I know the drill. I know how I’m supposed to act.
The moment the Jury Summons arrives in the mail, I’m supposed to exclaim, “No! NO!!” and begin moaning about how I haven’t time for such things. Convinced there are better people for the task (and by “better” I mean “less good”), I’m required to bitch and sigh as I cancel appointments, reschedule meetings, and call in favors: “Would you believe I’ve got jury duty?” I’m supposed to spit those last two words like they’re profane. Like they’re “rectal exam” or “Sarah Palin.”
But I was called to jury duty last week and, having been empaneled on a criminal case and tasked with sussing out the whole nuthin’-but-the-truth truth, I should probably be honest here: I flipping love jury duty.
With the exception of having to remove my belt and shuffle prisoner-like through a security scanner (sadly, no one touched my junk), I loved everything about the experience. I loved it so much, I can’t even remember why I’m supposed to hate it.
In fact, I’m starting to suspect that all those so-called “friends” who advised me to wear my underpants outside of my trousers or tell the judge “I hate white people” so that I’d be dismissed as a lunatic, were really only trying to keep spots on the jury open for themselves. Because they know how much fun it really is.
• Jury duty is like being sick—but even better. You know how being sick is awful, except that you secretly love it because it gives you license to lay around, read magazines, and watch bad TV when you really should be responding to that tersely worded email, smogging your car, and submitting expense reports?
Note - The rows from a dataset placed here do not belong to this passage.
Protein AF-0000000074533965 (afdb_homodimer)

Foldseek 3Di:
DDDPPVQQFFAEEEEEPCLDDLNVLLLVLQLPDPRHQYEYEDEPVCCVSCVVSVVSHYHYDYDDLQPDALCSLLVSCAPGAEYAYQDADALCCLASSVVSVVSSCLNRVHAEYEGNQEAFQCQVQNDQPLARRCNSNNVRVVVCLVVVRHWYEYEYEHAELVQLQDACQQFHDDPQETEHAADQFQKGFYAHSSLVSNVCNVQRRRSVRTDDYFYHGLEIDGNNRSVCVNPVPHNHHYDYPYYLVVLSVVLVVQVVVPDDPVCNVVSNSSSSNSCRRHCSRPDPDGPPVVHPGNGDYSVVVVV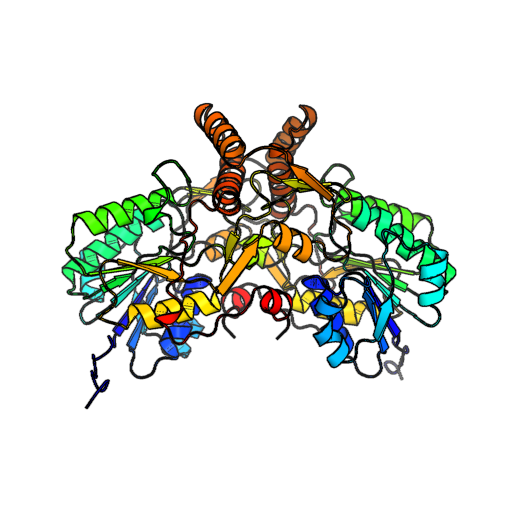VVVD/DPDPPVQQFFAEEEEEPCLDDLNVLLLVLQLPDPRHQYEYEDEPVCCVSCVVSVVSHYHYDYDDLQPDALCSLLVSCAPGAEYAYQDADALCCLASSVVSVVSSCLNRVHAEYEGNQEAFQCQVQNDQPLARRCNSNNVRVVVCLVVVRHWYEYEYEHAELVQLQDACQQFHDDPQETEHAADQFQKGFYAHSNLVSNVCNVQRRRSVRTDDYFYHGLEIDGNNRSVCVNPVPHNHHYDYPYYLVVLSVVLVVQVVVPDDPVCNVVSNSSSSNSCRRHCSRPDPDGPPVVDPGNGDYSVVVVVVVVD

Radius of gyration: 24.93 Å; Cα contacts (8 Å, |Δi|>4): 1247; chains: 2; bounding box: 51×74×73 Å

Sequence (614 aa):
MSASSNSNNYSSVVIAGASGNLGNQIVKAFLNQPNVRTHILVRNESKHKVEELIKLGAHIIEGDVTTSSVEELAQSFKGIEVIVSALSGDHSVVFDGQLKLLNAAKLSGVKKFVPSSYGFNFQDYLQLGDSLLIDPKKKLINDLQSQNQVDYLLIHNGLFYSYAFFPGFLFQKENDTIKYYGDLNVKIQLTDTLDIAKYVVEASLNPQLKNKSINVAGDEKTLEELAHLSFPQTQLKFEKLGSAQDLKNLIQKEIQQGLKPEQIGPIIYQQLQWIAISGVAHPPKTDNDLFNVKPLSLNDYVKNQKQMSASSNSNNYSSVVIAGASGNLGNQIVKAFLNQPNVRTHILVRNESKHKVEELIKLGAHIIEGDVTTSSVEELAQSFKGIEVIVSALSGDHSVVFDGQLKLLNAAKLSGVKKFVPSSYGFNFQDYLQLGDSLLIDPKKKLINDLQSQNQVDYLLIHNGLFYSYAFFPGFLFQKENDTIKYYGDLNVKIQLTDTLDIAKYVVEASLNPQLKNKSINVAGDEKTLEELAHLSFPQTQLKFEKLGSAQDLKNLIQKEIQQGLKPEQIGPIIYQQLQWIAISGVAHPPKTDNDLFNVKPLSLNDYVKNQKQ

Secondary structure (DSSP, 8-state):
--S--------EEEEE-TTSHHHHHHHHHHHTSTT-EEEEEE-GGGGGGGHHHHHTTPEEEE--TTTS-HHHHHHHTTT--EEEE---SSHIIIIIIHHHHHHHHHHHT-SEEE----SS-HHHH--TTS-TTTHHHHHHHHHHHHH--SEEEEEE--EEGGGGGSTTSS-EEETTEEEEES-TT-EEEEE-HHHHHHHHHHHHH-TTS-SEEEE--SEEEEHHHHHHHH-TTSPPEEEEEE-HHHHHHHHHHHHHT---HHHHHHHHHHHHHHHHHH-TT--SS--GGGS---PPPHHHHHHHTT-/--S--------EEEEE-TTSHHHHHHHHHHHTSTT-EEEEEE-GGGGGGGHHHHHTTPEEEE--TTTS-HHHHHHHTTT--EEEE---SSHIIIIIIHHHHHHHHHHHT-SEEE----SS-HHHH--TTS-TTTHHHHHHHHHHHHH--SEEEEEE--EEGGGGGSTTSS-EEETTEEEEES-TT-EEEEE-HHHHHHHHHHHHH-TTS-SEEEE--SEEEEHHHHHHHH-TTSPPEEEEEE-HHHHHHHHHHHHHT---HHHHHHHHHHHHHHHHHH-TT--SS--GGGS---PPPHHHHHHHTT-

Solvent-accessible surface area (backbone atoms only — not comparable to full-atom values): 32082 Å² total; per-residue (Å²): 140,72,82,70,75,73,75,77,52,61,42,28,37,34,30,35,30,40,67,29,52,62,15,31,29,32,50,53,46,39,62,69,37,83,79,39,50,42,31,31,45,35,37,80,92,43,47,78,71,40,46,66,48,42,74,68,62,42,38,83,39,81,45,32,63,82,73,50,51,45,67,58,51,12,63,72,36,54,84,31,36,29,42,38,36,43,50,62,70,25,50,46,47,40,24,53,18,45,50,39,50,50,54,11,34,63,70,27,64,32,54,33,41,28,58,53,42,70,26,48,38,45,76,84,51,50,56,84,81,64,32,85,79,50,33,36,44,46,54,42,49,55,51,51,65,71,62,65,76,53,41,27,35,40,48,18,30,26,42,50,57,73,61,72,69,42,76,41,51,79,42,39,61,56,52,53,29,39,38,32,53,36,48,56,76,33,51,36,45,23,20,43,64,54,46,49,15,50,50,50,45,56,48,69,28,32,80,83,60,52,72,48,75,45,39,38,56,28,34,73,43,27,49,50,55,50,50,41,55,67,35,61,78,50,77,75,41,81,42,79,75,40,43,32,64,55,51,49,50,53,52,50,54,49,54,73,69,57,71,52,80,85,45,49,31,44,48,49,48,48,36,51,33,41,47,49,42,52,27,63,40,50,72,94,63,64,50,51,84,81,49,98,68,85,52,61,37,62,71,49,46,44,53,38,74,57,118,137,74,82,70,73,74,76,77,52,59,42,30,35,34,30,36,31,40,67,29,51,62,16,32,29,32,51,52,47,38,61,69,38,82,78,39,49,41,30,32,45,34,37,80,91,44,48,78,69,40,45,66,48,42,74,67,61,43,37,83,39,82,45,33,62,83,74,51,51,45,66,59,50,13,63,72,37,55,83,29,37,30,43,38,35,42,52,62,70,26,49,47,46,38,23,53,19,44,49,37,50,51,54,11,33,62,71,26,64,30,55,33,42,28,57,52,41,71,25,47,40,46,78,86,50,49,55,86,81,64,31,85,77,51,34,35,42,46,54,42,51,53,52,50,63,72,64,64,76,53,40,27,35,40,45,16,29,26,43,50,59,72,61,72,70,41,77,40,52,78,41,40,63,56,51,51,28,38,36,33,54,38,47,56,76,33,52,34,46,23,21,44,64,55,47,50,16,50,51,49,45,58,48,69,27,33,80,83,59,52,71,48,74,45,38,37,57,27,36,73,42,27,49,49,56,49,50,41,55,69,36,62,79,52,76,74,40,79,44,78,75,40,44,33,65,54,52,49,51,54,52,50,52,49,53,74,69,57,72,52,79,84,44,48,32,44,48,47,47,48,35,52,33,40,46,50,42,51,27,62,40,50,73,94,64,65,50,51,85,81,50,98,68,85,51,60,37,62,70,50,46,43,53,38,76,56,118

Jury duty is a universally accepted insta-vacation from your dreary daily obligations. And there’s no mucus involved, which is nice.
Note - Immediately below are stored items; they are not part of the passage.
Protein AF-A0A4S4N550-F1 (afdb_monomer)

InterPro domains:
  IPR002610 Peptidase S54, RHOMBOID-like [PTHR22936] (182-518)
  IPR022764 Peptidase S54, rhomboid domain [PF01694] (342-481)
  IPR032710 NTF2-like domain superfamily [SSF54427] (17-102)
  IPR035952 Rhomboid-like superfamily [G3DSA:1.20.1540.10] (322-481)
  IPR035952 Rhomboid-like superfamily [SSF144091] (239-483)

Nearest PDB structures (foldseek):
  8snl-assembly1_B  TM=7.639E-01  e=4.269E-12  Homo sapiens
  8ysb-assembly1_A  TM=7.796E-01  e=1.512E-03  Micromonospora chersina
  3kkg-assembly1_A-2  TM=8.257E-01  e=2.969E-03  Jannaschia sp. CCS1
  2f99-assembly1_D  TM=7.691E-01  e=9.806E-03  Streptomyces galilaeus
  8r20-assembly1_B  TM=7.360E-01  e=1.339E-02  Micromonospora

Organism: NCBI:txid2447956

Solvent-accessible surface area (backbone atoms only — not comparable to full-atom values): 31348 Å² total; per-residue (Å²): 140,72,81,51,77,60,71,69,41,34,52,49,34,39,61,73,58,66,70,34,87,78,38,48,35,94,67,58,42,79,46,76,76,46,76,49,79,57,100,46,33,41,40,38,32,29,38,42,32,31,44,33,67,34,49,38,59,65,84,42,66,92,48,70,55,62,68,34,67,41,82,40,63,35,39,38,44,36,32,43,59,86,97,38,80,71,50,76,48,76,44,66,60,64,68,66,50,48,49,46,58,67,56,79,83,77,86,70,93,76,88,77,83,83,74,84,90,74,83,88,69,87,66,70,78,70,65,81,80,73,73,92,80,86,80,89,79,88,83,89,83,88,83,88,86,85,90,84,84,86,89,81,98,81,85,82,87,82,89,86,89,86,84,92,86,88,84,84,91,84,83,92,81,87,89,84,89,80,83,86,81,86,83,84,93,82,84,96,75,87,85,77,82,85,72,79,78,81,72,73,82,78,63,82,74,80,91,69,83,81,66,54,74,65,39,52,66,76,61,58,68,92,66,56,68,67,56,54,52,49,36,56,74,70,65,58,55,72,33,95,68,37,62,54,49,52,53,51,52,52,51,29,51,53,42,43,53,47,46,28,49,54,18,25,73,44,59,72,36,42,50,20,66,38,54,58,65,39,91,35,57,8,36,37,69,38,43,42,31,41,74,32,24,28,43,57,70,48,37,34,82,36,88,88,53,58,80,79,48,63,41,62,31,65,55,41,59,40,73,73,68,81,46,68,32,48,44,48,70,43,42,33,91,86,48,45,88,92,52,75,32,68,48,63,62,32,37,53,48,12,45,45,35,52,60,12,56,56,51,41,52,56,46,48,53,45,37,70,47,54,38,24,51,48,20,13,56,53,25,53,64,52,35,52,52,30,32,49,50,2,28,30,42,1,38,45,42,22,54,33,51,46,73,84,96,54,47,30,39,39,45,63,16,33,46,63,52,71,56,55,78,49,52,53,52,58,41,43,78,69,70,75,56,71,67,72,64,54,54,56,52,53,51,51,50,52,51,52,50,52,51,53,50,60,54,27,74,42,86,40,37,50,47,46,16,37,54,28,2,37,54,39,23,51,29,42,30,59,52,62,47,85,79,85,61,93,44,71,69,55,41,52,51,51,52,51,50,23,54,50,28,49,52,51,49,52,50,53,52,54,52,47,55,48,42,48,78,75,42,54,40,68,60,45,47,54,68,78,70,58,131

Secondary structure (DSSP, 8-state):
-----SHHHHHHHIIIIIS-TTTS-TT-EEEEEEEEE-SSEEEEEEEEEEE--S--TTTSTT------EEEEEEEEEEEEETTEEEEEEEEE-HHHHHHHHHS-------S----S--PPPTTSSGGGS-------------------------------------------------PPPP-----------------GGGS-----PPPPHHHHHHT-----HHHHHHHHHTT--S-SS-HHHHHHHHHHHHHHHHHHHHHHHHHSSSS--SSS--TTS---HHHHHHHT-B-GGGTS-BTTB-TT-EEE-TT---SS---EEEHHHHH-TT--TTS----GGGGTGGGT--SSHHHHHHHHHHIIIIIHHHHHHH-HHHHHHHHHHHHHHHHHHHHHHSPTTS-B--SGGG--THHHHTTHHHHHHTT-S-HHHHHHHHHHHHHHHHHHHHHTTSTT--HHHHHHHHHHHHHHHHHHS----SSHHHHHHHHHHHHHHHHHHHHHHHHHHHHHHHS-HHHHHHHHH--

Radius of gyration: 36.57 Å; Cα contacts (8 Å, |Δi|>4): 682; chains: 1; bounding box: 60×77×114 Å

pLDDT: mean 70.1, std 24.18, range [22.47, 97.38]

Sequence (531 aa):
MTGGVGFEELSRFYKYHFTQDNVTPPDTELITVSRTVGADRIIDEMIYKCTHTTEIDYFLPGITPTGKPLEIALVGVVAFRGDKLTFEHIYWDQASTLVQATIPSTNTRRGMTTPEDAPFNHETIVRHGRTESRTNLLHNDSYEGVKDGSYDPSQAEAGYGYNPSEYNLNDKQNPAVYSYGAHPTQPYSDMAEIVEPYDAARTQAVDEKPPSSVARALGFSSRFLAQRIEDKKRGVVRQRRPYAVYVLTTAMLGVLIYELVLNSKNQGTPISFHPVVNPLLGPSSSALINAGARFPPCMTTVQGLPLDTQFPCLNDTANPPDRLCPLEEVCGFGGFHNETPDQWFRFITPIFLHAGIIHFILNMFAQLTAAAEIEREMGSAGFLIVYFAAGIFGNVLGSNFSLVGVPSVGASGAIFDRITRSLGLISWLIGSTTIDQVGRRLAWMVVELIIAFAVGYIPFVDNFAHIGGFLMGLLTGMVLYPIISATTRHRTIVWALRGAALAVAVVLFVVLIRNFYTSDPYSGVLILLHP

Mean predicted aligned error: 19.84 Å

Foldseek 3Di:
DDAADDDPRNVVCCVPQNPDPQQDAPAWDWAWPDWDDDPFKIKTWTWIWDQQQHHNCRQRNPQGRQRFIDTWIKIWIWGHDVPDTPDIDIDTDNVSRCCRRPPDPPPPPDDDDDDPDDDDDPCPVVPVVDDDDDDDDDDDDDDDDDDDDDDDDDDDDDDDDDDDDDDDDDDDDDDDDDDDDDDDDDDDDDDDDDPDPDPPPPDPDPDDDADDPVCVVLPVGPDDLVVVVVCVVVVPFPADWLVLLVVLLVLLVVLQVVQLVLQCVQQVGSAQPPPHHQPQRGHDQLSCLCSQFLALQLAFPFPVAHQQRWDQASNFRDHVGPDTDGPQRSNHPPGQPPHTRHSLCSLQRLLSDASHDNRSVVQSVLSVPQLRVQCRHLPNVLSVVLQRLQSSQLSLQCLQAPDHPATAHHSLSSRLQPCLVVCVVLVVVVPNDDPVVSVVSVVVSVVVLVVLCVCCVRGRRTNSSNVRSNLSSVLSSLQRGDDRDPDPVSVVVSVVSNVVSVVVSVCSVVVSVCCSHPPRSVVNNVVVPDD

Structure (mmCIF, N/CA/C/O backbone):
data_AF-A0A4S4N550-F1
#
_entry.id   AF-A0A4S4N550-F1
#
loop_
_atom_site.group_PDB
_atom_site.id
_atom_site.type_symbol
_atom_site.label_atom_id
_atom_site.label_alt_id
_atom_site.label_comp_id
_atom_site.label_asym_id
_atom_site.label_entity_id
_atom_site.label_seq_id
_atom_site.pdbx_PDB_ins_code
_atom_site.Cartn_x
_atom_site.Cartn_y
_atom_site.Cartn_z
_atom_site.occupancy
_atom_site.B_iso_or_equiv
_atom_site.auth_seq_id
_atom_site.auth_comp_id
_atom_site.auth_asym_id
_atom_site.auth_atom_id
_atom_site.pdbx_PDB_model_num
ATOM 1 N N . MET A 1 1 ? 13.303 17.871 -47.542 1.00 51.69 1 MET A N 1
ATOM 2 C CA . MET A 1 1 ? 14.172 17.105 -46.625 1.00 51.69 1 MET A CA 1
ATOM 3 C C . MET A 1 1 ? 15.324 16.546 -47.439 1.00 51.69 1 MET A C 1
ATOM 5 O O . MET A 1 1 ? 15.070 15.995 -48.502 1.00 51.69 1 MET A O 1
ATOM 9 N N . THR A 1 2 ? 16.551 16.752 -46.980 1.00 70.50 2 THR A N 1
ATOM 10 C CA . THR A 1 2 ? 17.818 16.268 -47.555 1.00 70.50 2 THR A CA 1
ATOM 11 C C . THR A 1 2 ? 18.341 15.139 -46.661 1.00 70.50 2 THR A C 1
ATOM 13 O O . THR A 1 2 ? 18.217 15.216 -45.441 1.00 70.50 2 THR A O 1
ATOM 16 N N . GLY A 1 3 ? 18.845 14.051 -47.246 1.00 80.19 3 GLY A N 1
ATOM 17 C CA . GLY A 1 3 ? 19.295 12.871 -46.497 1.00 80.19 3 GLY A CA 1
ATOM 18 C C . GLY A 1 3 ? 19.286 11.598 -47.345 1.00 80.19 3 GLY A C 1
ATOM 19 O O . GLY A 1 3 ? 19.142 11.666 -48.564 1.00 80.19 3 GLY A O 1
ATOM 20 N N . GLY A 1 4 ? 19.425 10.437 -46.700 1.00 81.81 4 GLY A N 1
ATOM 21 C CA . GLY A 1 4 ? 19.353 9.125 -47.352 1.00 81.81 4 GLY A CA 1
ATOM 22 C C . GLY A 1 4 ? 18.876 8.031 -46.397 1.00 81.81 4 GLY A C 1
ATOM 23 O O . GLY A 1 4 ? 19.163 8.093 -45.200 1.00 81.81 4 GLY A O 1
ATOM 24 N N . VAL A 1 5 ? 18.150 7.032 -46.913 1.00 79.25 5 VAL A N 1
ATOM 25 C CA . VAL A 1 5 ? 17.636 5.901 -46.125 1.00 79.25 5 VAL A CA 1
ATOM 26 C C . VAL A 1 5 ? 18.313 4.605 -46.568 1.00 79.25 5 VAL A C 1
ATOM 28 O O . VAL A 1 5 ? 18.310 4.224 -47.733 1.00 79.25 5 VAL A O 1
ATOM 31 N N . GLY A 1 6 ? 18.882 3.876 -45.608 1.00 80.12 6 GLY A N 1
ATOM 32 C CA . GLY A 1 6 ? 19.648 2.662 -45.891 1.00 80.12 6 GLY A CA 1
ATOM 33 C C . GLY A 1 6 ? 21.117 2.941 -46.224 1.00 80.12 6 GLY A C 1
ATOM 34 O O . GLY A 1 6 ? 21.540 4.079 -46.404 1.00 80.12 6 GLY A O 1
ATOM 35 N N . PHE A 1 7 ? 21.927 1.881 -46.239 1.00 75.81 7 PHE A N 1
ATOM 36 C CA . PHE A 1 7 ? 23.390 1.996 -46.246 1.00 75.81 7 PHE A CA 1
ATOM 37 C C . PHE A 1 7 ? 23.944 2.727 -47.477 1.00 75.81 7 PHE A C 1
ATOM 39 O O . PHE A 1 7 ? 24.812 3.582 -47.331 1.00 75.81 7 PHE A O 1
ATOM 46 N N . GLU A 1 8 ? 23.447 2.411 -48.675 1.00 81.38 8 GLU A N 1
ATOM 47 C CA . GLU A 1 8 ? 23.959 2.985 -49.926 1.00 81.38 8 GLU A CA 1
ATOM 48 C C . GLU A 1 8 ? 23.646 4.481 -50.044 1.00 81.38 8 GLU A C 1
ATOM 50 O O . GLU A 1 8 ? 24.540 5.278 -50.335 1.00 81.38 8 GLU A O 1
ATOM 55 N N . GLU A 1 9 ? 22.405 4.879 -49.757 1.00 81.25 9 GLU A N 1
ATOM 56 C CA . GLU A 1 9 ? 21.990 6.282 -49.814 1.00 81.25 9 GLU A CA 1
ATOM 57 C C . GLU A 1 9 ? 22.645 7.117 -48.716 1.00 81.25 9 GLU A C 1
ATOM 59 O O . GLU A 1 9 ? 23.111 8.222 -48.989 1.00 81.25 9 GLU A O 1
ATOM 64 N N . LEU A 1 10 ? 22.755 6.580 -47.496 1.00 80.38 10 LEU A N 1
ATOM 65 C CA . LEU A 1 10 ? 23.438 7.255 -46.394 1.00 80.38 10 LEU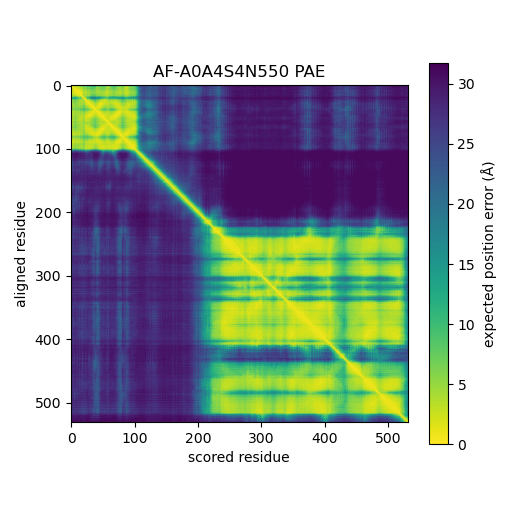 A CA 1
ATOM 66 C C . LEU A 1 10 ? 24.936 7.403 -46.686 1.00 80.38 10 LEU A C 1
ATOM 68 O O . LEU A 1 10 ? 25.495 8.480 -46.516 1.00 80.38 10 LEU A O 1
ATOM 72 N N . SER A 1 11 ? 25.590 6.352 -47.192 1.00 78.44 11 SER A N 1
ATOM 73 C CA . SER A 1 11 ? 27.005 6.414 -47.575 1.00 78.44 11 SER A CA 1
ATOM 74 C C . SER A 1 11 ? 27.244 7.457 -48.666 1.00 78.44 11 SER A C 1
ATOM 76 O O . SER A 1 11 ? 28.199 8.231 -48.576 1.00 78.44 11 SER A O 1
ATOM 78 N N . ARG A 1 12 ? 26.354 7.533 -49.663 1.00 82.31 12 ARG A N 1
ATOM 79 C CA . ARG A 1 12 ? 26.390 8.573 -50.694 1.00 82.31 12 ARG A CA 1
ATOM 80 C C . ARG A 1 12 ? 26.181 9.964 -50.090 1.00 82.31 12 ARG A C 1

• The fate of the world rests in your woefully unqualified hands. My job is not terribly (okay, even slightly) important. I’m never required to raise my right hand and swear in my line of work, much less assess the veracity of a police officer’s testimony. And except for the locking-you-in-a-snackless-sequestered-room thing (how hard would it be to come up with a tray of warm brownies? I’m just saying), they treat jurors like patient and generous sages whose minds hold the key to justice. They even loan you pens.
• Bankers’ hours nothing. You want lawyers’ hours. “Ladies and gentlemen of the jury, it’s approaching the noon hour so why don’t we break for lunch and be back here at 1:45. We’ll take our afternoon break at 3, knock off for the day at 4:30 and be back tomorrow at 10 a.m. Sound good?”
• It’s live theater. No—it’s life theater. There’s something exhilarating about sitting in a place so formal that the leader wears a robe and wields a gavel, and yet where fellow prospective jurors are compelled to blurt information so personal it makes you blush: “I’m divorced, but I live with my ex-husband.” “If I miss even a week of work, I’ll be kicked out of my apartment.” “I lost my childhood to alcoholic parents.”
Is it sick that I’d pay for entertainment like this? From the vivid cross section of immigrants, professors, and war vets in the jury pool to the snitty whispers exchanged between poker-faced attorneys to the seemingly impossible exercise of deliberating rationally with 11 strangers over the fate of a thirteenth, the courtroom is a spectacular glimpse into the colorful and compelling tangle of human drama.
Which cannot, I think, be said of a rectal exam.